Among the lines of data below, reproduce only those from the one with "ATOM 99 C C" through the one with "ATOM 120 O O", exactly as they stand, both ends included.

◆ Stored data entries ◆
◆ ◆ ◆
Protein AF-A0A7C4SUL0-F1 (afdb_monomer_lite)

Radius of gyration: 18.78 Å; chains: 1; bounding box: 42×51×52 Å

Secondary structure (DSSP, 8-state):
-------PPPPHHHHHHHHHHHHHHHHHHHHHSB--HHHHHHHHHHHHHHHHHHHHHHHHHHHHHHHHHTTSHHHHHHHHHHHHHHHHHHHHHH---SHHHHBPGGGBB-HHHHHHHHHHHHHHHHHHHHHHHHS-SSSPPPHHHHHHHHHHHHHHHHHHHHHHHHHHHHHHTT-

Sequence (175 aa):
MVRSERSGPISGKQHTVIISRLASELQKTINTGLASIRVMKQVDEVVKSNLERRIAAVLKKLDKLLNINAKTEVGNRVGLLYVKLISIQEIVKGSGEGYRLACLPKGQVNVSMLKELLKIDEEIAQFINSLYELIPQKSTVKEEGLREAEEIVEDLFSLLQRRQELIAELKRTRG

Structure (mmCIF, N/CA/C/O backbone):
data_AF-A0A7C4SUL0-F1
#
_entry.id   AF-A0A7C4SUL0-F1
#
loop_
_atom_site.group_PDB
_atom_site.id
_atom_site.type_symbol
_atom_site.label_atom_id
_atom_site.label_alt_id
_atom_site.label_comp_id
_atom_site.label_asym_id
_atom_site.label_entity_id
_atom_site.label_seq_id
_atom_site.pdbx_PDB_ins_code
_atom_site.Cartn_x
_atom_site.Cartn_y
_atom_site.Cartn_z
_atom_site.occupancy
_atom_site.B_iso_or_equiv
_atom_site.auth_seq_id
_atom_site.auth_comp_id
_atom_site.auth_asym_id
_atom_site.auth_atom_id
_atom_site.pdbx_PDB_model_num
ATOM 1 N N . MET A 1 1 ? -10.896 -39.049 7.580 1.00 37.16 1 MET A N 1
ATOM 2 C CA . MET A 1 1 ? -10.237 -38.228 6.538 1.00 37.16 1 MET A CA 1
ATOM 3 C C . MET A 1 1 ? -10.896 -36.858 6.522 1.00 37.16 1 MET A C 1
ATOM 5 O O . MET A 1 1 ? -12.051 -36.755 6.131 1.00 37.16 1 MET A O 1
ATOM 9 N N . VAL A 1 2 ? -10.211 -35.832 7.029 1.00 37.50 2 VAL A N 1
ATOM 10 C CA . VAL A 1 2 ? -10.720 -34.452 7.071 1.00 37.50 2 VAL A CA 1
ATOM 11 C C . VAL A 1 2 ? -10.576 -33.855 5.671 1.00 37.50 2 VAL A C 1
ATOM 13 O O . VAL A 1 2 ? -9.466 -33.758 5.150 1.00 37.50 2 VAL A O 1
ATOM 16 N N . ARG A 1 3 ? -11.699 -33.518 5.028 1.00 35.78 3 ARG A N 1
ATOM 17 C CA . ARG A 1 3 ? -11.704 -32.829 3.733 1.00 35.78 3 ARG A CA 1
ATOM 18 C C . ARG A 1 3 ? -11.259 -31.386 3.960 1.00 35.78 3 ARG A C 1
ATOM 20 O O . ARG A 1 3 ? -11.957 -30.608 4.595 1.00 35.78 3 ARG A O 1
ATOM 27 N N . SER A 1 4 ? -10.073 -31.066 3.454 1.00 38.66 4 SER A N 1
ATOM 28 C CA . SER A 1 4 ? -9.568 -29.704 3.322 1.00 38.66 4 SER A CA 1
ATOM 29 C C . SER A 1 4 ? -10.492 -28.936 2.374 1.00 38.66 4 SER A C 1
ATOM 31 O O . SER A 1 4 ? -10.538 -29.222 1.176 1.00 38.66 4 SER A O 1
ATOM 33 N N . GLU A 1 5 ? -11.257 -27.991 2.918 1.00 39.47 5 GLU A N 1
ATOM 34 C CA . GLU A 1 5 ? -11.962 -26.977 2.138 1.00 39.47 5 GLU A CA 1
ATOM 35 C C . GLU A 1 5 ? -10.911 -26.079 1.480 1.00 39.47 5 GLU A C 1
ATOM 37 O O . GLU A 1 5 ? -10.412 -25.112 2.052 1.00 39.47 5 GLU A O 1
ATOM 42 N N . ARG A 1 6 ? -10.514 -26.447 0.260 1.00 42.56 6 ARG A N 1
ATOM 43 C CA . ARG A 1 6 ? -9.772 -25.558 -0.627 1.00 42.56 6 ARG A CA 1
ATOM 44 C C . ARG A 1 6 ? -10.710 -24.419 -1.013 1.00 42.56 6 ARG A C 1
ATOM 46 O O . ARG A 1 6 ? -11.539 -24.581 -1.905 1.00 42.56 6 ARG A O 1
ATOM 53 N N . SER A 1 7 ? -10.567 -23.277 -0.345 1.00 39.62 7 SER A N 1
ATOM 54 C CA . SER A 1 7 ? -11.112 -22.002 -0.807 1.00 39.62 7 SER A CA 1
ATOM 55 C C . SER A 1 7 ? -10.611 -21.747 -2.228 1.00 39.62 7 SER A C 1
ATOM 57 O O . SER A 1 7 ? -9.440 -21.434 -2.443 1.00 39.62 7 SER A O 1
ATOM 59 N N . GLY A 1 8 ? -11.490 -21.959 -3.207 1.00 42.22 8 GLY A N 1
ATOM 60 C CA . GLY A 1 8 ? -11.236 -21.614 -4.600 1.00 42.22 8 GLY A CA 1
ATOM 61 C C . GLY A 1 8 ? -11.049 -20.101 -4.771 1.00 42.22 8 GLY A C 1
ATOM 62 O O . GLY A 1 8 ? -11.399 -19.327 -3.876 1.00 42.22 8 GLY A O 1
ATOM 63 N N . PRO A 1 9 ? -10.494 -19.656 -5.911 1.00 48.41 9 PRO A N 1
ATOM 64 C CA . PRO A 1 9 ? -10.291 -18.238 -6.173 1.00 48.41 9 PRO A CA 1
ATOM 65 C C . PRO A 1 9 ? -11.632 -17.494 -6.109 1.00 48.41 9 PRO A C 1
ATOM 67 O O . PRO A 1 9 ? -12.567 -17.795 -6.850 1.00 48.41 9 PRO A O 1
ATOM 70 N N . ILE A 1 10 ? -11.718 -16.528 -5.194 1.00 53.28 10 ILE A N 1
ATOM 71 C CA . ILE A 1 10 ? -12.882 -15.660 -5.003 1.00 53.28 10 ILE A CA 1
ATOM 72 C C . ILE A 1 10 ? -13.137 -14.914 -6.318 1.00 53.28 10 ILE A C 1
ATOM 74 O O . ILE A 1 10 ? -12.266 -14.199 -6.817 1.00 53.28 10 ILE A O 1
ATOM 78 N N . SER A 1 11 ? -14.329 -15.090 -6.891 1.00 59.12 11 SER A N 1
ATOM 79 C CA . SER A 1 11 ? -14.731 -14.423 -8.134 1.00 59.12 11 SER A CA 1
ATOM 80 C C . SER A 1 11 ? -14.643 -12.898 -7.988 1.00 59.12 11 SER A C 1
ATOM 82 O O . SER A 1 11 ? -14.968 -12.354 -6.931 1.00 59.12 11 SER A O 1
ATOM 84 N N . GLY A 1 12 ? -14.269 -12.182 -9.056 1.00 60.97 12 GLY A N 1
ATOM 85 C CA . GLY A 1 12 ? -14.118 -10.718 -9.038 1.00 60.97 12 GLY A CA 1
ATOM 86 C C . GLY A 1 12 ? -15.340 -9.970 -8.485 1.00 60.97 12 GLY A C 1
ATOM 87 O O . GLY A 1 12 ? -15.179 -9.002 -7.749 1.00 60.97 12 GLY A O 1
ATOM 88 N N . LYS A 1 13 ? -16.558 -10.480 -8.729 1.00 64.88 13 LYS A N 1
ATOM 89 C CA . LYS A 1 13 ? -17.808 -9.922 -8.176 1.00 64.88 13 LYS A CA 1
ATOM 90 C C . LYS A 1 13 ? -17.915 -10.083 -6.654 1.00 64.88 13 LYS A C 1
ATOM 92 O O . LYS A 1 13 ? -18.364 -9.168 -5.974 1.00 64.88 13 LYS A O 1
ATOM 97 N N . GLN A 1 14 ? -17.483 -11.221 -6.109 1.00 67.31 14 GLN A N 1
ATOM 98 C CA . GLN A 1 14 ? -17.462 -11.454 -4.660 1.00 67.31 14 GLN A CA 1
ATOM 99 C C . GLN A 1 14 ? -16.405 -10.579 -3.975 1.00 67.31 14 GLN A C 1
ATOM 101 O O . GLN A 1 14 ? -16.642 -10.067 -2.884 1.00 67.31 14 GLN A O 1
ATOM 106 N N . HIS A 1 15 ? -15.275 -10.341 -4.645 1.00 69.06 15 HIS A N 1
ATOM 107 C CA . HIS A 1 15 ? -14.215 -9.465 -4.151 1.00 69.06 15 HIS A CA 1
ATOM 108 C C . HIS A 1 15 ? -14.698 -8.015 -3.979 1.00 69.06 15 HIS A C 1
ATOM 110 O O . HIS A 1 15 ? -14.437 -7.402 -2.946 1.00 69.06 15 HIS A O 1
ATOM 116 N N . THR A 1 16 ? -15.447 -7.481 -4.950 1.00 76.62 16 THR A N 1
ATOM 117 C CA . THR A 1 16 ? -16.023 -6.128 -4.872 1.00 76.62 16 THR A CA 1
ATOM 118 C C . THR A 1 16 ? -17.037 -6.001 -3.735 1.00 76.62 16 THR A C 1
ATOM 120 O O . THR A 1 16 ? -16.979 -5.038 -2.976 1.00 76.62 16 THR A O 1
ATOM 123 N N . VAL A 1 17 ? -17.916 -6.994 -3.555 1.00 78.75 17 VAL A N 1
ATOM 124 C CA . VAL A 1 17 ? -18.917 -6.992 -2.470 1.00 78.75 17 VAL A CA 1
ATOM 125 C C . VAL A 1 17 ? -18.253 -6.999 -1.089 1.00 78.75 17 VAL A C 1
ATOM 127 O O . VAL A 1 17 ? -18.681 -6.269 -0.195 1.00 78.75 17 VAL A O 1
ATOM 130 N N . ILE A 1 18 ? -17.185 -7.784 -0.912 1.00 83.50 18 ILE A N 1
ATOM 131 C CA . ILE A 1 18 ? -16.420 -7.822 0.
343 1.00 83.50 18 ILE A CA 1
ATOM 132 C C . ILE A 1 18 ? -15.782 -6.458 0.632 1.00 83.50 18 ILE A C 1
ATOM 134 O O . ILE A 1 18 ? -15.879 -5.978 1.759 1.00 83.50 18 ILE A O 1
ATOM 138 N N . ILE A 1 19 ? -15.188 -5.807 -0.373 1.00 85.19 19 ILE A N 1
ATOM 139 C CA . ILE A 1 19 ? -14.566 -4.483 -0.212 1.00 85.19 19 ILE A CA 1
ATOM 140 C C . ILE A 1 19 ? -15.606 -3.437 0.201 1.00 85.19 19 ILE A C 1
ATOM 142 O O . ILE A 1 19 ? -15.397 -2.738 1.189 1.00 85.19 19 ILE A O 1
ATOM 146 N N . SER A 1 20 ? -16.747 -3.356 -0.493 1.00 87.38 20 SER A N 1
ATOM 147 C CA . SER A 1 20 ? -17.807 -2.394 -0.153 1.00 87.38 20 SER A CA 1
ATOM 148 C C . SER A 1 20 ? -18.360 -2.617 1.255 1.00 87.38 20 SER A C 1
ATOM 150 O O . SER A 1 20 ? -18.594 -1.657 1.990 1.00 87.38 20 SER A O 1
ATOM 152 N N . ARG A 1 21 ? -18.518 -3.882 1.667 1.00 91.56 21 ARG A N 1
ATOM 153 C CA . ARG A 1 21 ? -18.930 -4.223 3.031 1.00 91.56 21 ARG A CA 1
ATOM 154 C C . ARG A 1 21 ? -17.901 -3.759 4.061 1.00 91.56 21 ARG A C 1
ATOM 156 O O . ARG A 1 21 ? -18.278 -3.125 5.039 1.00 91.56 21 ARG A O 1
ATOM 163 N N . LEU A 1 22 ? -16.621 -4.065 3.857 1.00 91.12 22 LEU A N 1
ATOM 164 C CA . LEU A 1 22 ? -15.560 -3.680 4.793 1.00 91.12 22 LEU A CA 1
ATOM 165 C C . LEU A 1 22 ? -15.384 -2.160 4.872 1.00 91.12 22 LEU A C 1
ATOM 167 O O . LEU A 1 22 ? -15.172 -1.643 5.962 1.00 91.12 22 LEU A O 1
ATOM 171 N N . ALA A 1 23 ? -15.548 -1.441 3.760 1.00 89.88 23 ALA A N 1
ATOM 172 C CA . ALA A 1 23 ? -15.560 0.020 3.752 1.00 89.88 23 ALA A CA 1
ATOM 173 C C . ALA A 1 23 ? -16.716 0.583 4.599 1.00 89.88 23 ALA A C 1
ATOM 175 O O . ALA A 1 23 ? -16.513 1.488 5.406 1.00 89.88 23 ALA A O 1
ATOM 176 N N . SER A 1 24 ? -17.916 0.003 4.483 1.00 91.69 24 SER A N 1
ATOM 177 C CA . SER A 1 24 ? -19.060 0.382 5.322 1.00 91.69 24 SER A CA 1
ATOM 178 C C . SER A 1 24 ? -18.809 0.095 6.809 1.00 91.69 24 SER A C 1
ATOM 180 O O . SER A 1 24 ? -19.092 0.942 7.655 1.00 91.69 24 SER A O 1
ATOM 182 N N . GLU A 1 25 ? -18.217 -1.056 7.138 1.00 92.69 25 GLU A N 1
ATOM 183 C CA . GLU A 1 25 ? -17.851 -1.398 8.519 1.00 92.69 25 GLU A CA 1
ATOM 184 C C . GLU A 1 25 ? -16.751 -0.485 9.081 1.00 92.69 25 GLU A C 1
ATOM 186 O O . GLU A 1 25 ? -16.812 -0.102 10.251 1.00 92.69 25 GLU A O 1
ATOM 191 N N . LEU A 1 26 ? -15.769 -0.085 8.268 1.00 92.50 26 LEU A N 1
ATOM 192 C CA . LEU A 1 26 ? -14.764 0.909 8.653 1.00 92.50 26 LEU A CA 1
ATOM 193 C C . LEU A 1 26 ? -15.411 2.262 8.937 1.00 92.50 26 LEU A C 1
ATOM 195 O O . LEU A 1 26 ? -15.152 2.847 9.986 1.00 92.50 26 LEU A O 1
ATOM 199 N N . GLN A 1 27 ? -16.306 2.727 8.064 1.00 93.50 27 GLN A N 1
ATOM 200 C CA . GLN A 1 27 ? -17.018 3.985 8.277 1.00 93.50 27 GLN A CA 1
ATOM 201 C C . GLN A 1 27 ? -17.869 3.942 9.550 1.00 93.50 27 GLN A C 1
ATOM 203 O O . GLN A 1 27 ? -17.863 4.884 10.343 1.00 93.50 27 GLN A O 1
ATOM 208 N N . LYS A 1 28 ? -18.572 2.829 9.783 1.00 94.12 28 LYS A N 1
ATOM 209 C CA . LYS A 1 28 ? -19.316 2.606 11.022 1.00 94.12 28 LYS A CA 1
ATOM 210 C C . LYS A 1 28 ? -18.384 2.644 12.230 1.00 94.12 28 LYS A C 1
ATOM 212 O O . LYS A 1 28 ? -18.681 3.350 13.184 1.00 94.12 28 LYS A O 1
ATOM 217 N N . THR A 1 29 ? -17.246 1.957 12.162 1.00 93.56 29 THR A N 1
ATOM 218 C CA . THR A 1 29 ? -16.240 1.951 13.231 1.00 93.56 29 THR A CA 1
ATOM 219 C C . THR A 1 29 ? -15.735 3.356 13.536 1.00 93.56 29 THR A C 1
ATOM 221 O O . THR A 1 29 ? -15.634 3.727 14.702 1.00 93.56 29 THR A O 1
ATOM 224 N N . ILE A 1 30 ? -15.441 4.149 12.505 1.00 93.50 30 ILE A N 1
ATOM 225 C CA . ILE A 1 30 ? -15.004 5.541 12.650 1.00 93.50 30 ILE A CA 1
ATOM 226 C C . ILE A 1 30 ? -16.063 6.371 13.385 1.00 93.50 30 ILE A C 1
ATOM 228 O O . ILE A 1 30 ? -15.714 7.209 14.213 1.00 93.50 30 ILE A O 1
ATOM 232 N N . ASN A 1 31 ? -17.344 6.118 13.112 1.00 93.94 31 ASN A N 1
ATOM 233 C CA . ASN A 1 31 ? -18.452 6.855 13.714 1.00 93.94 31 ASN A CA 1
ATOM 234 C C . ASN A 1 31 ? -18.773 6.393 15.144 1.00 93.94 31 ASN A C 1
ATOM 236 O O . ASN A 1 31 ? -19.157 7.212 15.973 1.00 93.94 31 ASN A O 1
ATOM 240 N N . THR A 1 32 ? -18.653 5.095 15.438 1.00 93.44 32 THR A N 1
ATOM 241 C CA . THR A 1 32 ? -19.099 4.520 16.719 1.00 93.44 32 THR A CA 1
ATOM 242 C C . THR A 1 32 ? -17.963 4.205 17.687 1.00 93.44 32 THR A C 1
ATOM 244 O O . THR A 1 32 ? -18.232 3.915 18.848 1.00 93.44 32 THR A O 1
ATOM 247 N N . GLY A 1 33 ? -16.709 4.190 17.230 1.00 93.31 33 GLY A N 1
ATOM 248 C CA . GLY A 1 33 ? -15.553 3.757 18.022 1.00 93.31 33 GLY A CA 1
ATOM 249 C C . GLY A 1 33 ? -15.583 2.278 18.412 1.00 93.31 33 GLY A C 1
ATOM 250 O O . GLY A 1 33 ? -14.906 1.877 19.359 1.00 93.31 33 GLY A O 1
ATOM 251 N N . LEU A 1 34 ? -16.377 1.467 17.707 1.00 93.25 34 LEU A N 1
◆ ◆ ◆
◆ Exercise result ◆
ATOM 99 C C . GLN A 1 14 ? -16.405 -10.579 -3.975 1.00 67.31 14 GLN A C 1
ATOM 101 O O . GLN A 1 14 ? -16.642 -10.067 -2.884 1.00 67.31 14 GLN A O 1
ATOM 106 N N . HIS A 1 15 ? -15.275 -10.341 -4.645 1.00 69.06 15 HIS A N 1
ATOM 107 C CA . HIS A 1 15 ? -14.215 -9.465 -4.151 1.00 69.06 15 HIS A CA 1
ATOM 108 C C . HIS A 1 15 ? -14.698 -8.015 -3.979 1.00 69.06 15 HIS A C 1
ATOM 110 O O . HIS A 1 15 ? -14.437 -7.402 -2.946 1.00 69.06 15 HIS A O 1
ATOM 116 N N . THR A 1 16 ? -15.447 -7.481 -4.950 1.00 76.62 16 THR A N 1
ATOM 117 C CA . THR A 1 16 ? -16.023 -6.128 -4.872 1.00 76.62 16 THR A CA 1
ATOM 118 C C . THR A 1 16 ? -17.037 -6.001 -3.735 1.00 76.62 16 THR A C 1
ATOM 120 O O . THR A 1 16 ? -16.979 -5.038 -2.976 1.00 76.62 16 THR A O 1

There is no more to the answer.